A common anti-pattern: persist the event to a custom table, then poll the table from another worker. The framework already has a queue — use it.

Don't broadcast on the synchronous path

ShouldBroadcastNow skips the queue for sub-100 ms broadcasts. That's fine for a Broadcasting event, but a listener that broadcasts should itself implement ShouldQueue:

php right shape
class BroadcastTagUpdate implements ShouldQueue   // listener is queued
{
    public string $queue = 'opcua-broadcast';

    public function handle(\PhpOpcua\Client\Event\DataChangeReceived $event): void
    {
        broadcast(new TagUpdated($event));       // event might be ShouldBroadcastNow
    }
}

The listener goes to the queue; from the queue worker, the broadcast goes out immediately.
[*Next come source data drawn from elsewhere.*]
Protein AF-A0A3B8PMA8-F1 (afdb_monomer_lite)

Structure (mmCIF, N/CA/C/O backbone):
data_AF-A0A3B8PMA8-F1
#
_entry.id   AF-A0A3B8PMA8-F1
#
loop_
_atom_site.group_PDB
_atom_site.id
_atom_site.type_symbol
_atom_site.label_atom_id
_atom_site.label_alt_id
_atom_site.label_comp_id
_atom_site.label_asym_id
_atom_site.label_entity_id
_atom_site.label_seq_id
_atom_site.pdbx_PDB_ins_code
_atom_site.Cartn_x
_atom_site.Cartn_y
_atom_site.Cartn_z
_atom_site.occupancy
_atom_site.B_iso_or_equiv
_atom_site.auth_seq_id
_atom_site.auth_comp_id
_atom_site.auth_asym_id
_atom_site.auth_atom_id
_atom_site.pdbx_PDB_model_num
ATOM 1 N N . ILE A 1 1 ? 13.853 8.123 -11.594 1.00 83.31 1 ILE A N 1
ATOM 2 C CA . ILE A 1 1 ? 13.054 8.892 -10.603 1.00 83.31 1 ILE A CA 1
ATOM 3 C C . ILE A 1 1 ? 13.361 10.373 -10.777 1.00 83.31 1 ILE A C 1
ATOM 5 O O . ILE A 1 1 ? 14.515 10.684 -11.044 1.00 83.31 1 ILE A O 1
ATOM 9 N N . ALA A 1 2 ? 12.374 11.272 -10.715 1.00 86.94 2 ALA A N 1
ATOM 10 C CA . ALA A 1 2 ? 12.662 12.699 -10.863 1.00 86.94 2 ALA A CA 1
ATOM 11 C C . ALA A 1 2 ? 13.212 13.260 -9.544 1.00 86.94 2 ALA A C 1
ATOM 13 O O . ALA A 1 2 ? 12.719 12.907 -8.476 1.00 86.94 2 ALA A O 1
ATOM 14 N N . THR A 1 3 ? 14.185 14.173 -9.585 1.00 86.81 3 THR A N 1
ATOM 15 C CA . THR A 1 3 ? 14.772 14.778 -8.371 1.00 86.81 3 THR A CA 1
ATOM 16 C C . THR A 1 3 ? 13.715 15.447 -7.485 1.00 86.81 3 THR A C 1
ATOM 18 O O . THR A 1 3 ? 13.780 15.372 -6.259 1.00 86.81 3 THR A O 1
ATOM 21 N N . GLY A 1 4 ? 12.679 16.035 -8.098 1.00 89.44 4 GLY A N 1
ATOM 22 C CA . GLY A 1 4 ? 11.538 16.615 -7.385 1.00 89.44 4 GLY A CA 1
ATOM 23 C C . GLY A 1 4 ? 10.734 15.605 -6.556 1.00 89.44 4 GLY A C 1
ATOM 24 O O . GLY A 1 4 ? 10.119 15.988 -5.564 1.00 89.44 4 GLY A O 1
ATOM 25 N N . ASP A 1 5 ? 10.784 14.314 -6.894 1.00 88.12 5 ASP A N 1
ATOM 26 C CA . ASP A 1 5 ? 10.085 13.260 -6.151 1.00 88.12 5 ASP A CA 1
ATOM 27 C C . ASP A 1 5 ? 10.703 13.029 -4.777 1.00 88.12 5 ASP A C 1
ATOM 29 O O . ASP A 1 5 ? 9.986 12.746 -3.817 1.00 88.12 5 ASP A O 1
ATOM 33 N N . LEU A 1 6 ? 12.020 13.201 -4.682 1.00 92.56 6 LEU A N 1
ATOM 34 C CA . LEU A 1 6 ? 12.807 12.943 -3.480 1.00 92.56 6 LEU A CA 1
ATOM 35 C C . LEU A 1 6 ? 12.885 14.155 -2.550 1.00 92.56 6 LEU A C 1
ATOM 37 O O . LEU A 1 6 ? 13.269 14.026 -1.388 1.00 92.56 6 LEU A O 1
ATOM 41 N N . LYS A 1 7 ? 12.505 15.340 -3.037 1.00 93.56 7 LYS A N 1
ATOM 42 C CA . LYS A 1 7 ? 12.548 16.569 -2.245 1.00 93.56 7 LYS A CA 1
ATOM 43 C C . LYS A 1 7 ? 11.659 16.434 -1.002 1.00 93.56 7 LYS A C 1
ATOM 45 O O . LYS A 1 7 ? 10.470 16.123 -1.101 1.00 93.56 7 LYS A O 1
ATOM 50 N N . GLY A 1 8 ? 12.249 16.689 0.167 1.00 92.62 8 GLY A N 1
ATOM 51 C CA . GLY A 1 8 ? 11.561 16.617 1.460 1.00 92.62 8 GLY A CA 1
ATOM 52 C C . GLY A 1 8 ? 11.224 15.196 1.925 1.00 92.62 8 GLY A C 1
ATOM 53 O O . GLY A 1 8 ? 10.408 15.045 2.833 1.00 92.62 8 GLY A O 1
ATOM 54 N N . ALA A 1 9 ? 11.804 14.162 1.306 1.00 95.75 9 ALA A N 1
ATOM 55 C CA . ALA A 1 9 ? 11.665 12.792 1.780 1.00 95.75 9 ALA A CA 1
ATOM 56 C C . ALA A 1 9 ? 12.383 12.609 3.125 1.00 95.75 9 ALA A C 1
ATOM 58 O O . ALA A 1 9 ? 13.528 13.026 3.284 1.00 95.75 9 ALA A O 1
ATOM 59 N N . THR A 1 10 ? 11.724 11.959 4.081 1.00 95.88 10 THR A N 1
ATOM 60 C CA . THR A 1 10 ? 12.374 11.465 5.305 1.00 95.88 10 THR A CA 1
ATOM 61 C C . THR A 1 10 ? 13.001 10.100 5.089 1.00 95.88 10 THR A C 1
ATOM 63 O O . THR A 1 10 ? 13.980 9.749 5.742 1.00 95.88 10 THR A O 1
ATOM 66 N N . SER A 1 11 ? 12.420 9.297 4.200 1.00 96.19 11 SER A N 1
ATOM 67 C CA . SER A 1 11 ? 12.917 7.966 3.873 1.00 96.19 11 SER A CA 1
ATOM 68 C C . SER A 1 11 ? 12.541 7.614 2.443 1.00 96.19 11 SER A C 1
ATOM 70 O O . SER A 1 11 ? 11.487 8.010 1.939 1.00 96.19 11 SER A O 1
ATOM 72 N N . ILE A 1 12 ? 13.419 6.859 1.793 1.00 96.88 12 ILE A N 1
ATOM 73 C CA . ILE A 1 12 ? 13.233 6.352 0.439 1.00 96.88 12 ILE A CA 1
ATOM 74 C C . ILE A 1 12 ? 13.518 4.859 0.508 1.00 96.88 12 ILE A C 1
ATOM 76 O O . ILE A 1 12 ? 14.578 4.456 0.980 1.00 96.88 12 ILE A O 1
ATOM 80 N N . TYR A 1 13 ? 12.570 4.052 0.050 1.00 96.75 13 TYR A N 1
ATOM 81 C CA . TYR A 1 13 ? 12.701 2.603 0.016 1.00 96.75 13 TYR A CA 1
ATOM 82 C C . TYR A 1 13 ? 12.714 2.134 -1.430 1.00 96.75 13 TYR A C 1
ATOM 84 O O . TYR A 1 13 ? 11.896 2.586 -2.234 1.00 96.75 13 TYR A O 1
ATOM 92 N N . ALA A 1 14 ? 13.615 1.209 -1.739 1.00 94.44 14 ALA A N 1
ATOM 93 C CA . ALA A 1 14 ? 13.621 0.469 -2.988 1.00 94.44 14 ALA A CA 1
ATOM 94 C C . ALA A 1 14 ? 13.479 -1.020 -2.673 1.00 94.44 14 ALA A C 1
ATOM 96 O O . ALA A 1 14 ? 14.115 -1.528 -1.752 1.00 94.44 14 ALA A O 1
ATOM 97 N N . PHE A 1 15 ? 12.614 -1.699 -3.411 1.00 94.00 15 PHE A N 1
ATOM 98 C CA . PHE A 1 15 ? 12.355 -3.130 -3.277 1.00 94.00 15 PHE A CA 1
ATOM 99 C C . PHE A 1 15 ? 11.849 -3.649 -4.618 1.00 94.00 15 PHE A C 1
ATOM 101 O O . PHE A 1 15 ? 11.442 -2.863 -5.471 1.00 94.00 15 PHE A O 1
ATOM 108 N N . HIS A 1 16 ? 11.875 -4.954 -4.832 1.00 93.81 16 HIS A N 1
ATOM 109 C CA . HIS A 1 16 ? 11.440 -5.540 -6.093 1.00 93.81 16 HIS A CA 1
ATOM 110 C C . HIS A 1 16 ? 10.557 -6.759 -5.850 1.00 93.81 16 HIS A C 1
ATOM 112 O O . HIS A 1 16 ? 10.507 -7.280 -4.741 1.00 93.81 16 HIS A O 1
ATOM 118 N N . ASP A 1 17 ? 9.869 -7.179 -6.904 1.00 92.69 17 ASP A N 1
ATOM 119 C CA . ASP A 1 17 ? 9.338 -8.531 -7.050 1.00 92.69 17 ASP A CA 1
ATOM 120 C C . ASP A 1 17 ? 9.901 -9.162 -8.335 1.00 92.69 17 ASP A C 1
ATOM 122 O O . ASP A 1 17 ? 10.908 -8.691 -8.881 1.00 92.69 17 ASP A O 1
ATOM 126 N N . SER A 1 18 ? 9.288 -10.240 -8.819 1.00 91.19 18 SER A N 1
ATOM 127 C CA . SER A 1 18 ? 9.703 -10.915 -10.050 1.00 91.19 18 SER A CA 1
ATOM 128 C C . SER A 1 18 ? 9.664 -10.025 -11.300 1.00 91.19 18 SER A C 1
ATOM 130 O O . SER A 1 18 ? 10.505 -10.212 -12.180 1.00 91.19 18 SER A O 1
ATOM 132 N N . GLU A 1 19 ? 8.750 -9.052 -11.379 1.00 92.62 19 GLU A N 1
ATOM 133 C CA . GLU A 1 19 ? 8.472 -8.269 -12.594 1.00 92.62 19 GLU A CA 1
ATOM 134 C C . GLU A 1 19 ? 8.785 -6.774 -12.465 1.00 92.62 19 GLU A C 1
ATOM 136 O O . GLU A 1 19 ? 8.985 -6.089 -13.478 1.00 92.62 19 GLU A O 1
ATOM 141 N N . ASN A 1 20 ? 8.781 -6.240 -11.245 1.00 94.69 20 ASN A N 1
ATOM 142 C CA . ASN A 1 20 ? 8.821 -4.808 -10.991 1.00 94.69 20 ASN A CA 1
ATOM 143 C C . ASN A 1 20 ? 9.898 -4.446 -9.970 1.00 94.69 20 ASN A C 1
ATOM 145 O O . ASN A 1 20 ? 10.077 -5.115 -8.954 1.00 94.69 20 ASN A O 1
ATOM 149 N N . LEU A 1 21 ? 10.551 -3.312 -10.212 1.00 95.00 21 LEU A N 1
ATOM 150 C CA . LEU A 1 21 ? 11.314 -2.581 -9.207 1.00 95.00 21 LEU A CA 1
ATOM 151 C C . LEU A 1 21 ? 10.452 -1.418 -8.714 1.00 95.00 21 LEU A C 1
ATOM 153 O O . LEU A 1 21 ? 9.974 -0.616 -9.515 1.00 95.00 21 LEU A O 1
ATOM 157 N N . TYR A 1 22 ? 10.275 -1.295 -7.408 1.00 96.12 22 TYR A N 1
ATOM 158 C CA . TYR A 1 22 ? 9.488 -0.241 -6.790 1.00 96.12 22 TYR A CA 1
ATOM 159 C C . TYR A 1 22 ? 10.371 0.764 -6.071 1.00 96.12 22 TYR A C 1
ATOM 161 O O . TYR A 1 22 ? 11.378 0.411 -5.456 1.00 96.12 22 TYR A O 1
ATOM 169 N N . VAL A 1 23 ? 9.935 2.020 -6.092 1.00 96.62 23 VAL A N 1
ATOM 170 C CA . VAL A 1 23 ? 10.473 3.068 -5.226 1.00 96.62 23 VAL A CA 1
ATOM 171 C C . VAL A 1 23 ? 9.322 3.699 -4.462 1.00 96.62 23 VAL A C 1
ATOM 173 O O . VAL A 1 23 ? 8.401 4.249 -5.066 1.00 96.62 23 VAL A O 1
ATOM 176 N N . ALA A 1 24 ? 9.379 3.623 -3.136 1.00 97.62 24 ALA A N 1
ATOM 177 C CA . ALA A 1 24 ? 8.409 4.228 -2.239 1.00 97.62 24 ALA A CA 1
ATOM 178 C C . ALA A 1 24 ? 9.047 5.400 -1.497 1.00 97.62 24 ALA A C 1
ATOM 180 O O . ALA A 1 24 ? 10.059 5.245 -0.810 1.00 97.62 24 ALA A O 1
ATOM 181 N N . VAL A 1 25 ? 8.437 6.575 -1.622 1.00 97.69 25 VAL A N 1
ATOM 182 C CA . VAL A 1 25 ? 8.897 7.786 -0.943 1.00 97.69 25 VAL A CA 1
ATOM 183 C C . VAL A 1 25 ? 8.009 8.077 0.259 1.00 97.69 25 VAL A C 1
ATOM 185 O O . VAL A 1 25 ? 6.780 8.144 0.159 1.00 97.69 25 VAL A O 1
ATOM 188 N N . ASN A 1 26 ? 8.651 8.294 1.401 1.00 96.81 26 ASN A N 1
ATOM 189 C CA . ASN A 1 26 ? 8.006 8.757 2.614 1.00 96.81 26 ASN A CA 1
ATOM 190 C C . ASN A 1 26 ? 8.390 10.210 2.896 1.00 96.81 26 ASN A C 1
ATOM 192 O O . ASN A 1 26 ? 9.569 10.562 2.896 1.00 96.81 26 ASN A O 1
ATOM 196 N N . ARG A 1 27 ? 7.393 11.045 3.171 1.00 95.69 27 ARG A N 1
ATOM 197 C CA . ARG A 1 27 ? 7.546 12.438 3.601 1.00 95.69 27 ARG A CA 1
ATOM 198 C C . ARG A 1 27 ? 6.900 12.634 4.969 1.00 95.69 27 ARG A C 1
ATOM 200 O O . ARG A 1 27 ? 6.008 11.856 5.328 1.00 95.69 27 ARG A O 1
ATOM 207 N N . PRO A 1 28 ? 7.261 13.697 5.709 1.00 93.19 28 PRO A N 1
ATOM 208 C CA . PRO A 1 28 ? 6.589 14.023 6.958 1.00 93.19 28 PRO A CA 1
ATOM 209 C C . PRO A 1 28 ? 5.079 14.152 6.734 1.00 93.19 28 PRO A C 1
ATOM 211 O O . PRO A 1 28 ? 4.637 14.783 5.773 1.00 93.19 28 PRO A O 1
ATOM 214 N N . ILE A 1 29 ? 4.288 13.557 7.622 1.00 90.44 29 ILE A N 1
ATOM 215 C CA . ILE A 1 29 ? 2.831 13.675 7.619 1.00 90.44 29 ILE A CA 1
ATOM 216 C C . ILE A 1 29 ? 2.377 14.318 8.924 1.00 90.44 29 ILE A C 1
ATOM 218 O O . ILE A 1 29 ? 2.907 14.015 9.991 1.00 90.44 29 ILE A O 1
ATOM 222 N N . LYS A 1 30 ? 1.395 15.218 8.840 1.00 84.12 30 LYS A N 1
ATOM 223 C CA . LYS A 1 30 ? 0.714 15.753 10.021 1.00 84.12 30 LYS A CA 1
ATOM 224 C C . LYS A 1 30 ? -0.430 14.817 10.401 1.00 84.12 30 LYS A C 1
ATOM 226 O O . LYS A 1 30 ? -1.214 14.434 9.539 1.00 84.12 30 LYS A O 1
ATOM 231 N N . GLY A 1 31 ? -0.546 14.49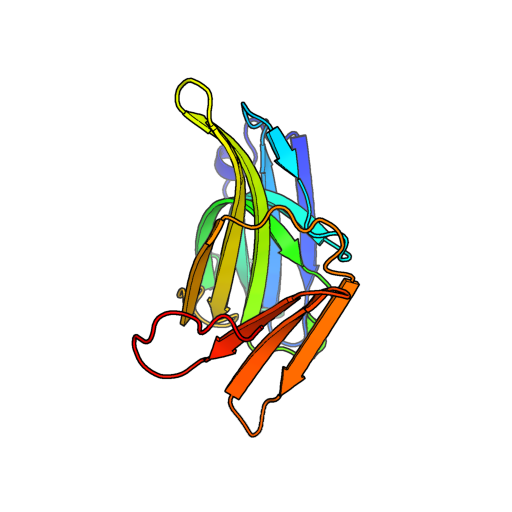7 11.685 1.00 78.94 31 GLY A N 1
ATOM 232 C CA . GLY A 1 31 ? -1.617 13.659 12.224 1.00 78.94 31 GLY A CA 1
ATOM 233 C C . GLY A 1 31 ? -1.158 12.271 12.667 1.00 78.94 31 GLY A C 1
ATOM 234 O O . GLY A 1 31 ? -0.006 11.875 12.501 1.00 78.94 31 GLY A O 1
ATOM 235 N N . SER A 1 32 ? -2.092 11.536 13.261 1.00 80.75 32 SER A N 1
ATOM 236 C CA . SER A 1 32 ? -1.838 10.271 13.948 1.00 80.75 32 SER A CA 1
ATOM 237 C C . SER A 1 32 ? -2.218 9.092 13.062 1.00 80.75 32 SER A C 1
ATOM 239 O O . SER A 1 32 ? -3.349 8.604 13.093 1.00 80.75 32 SER A O 1
ATOM 241 N N . PHE A 1 33 ? -1.258 8.651 12.254 1.00 81.50 33 PHE A N 1
ATOM 242 C CA . PHE A 1 33 ? -1.416 7.506 11.369 1.00 81.50 33 PHE A CA 1
ATOM 243 C C . PHE A 1 33 ? -0.530 6.348 11.820 1.00 81.50 33 PHE A C 1
ATOM 245 O O . PHE A 1 33 ? 0.686 6.497 11.930 1.00 81.50 33 PHE A O 1
ATOM 252 N N . TYR A 1 34 ? -1.112 5.167 11.951 1.00 82.19 34 TYR A N 1
ATOM 253 C CA . TYR A 1 34 ? -0.472 3.974 12.492 1.00 82.19 34 TYR A CA 1
ATOM 254 C C . TYR A 1 34 ? -0.449 2.847 11.455 1.00 82.19 34 TYR A C 1
ATOM 256 O O . TYR A 1 34 ? -1.280 2.811 10.540 1.00 82.19 34 TYR A O 1
ATOM 264 N N . SER A 1 35 ? 0.524 1.941 11.571 1.00 81.00 35 SER A N 1
ATOM 265 C CA . SER A 1 35 ? 0.535 0.687 10.812 1.00 81.00 35 SER A CA 1
ATOM 266 C C . SER A 1 35 ? -0.522 -0.280 11.351 1.00 81.00 35 SER A C 1
ATOM 268 O O . SER A 1 35 ? -1.071 -0.093 12.438 1.00 81.00 35 SER A O 1
ATOM 270 N N . VAL A 1 36 ? -0.835 -1.312 10.569 1.00 82.94 36 VAL A N 1
ATOM 271 C CA . VAL A 1 36 ? -1.827 -2.336 10.931 1.00 82.94 36 VAL A CA 1
ATOM 272 C C . VAL A 1 36 ? -1.229 -3.526 11.690 1.00 82.94 36 VAL A C 1
ATOM 274 O O . VAL A 1 36 ? -1.873 -4.552 11.758 1.00 82.94 36 VAL A O 1
ATOM 277 N N . ASN A 1 37 ? -0.046 -3.399 12.304 1.00 86.81 37 ASN A N 1
ATOM 278 C CA . ASN A 1 37 ? 0.687 -4.503 12.957 1.00 86.81 37 ASN A CA 1
ATOM 279 C C . ASN A 1 37 ? 1.103 -5.653 12.008 1.00 86.81 37 ASN A C 1
ATOM 281 O O . ASN A 1 37 ? 1.276 -6.792 12.435 1.00 86.81 37 ASN A O 1
ATOM 285 N N . LEU A 1 38 ? 1.287 -5.324 10.726 1.00 89.31 38 LEU A N 1
ATOM 286 C CA . LEU A 1 38 ? 1.917 -6.161 9.698 1.00 89.31 38 LEU A CA 1
ATOM 287 C C . LEU A 1 38 ? 3.274 -5.569 9.308 1.00 89.31 38 LEU A C 1
ATOM 289 O O . LEU A 1 38 ? 3.499 -4.362 9.493 1.00 89.31 38 LEU A O 1
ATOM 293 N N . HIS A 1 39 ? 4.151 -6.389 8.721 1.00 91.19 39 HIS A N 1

This keeps the daemon's publish loop unblocked.

Idempotency

If a listener can be retried, it must be idempotent. Two strategies:

1 — Natural keys

php upsert pattern
PlcReading::updateOrCreate(
    [
        'client_handle' => $event->clientHandle,
        'source_at'     => $event->dataValue->sourceTimestamp,
    ],
    [
        'value' => $event->dataValue->getValue(),
    ],
);

The source_at timestamp is naturally a unique key — retries update the same row.

2 — Deduplication keys

php dedup cache
$dedupKey = "dedup:{$event->clientHandle}:" .
            $event->dataValue->sourceTimestamp?->format('YmdHisu');

if (Cache::add($dedupKey, true, minutes: 10)) {
    // first time seeing this — process
    PlcReading::create([/* ... */]);
}
// else — duplicate, skip silently

Use the dedup-cache approach when there's no natural primary key.

Monitoring queue health

Metric Where Alert threshold
Backlog Horizon dashboard > 1000 jobs
Failed jobs failed_jobs table > 10 per hour
Average runtime Horizon metrics > 2× normal
Workers running Horizon < minProcesses

A backlog growing without bound indicates listeners aren't keeping up — add workers or batch more aggressively.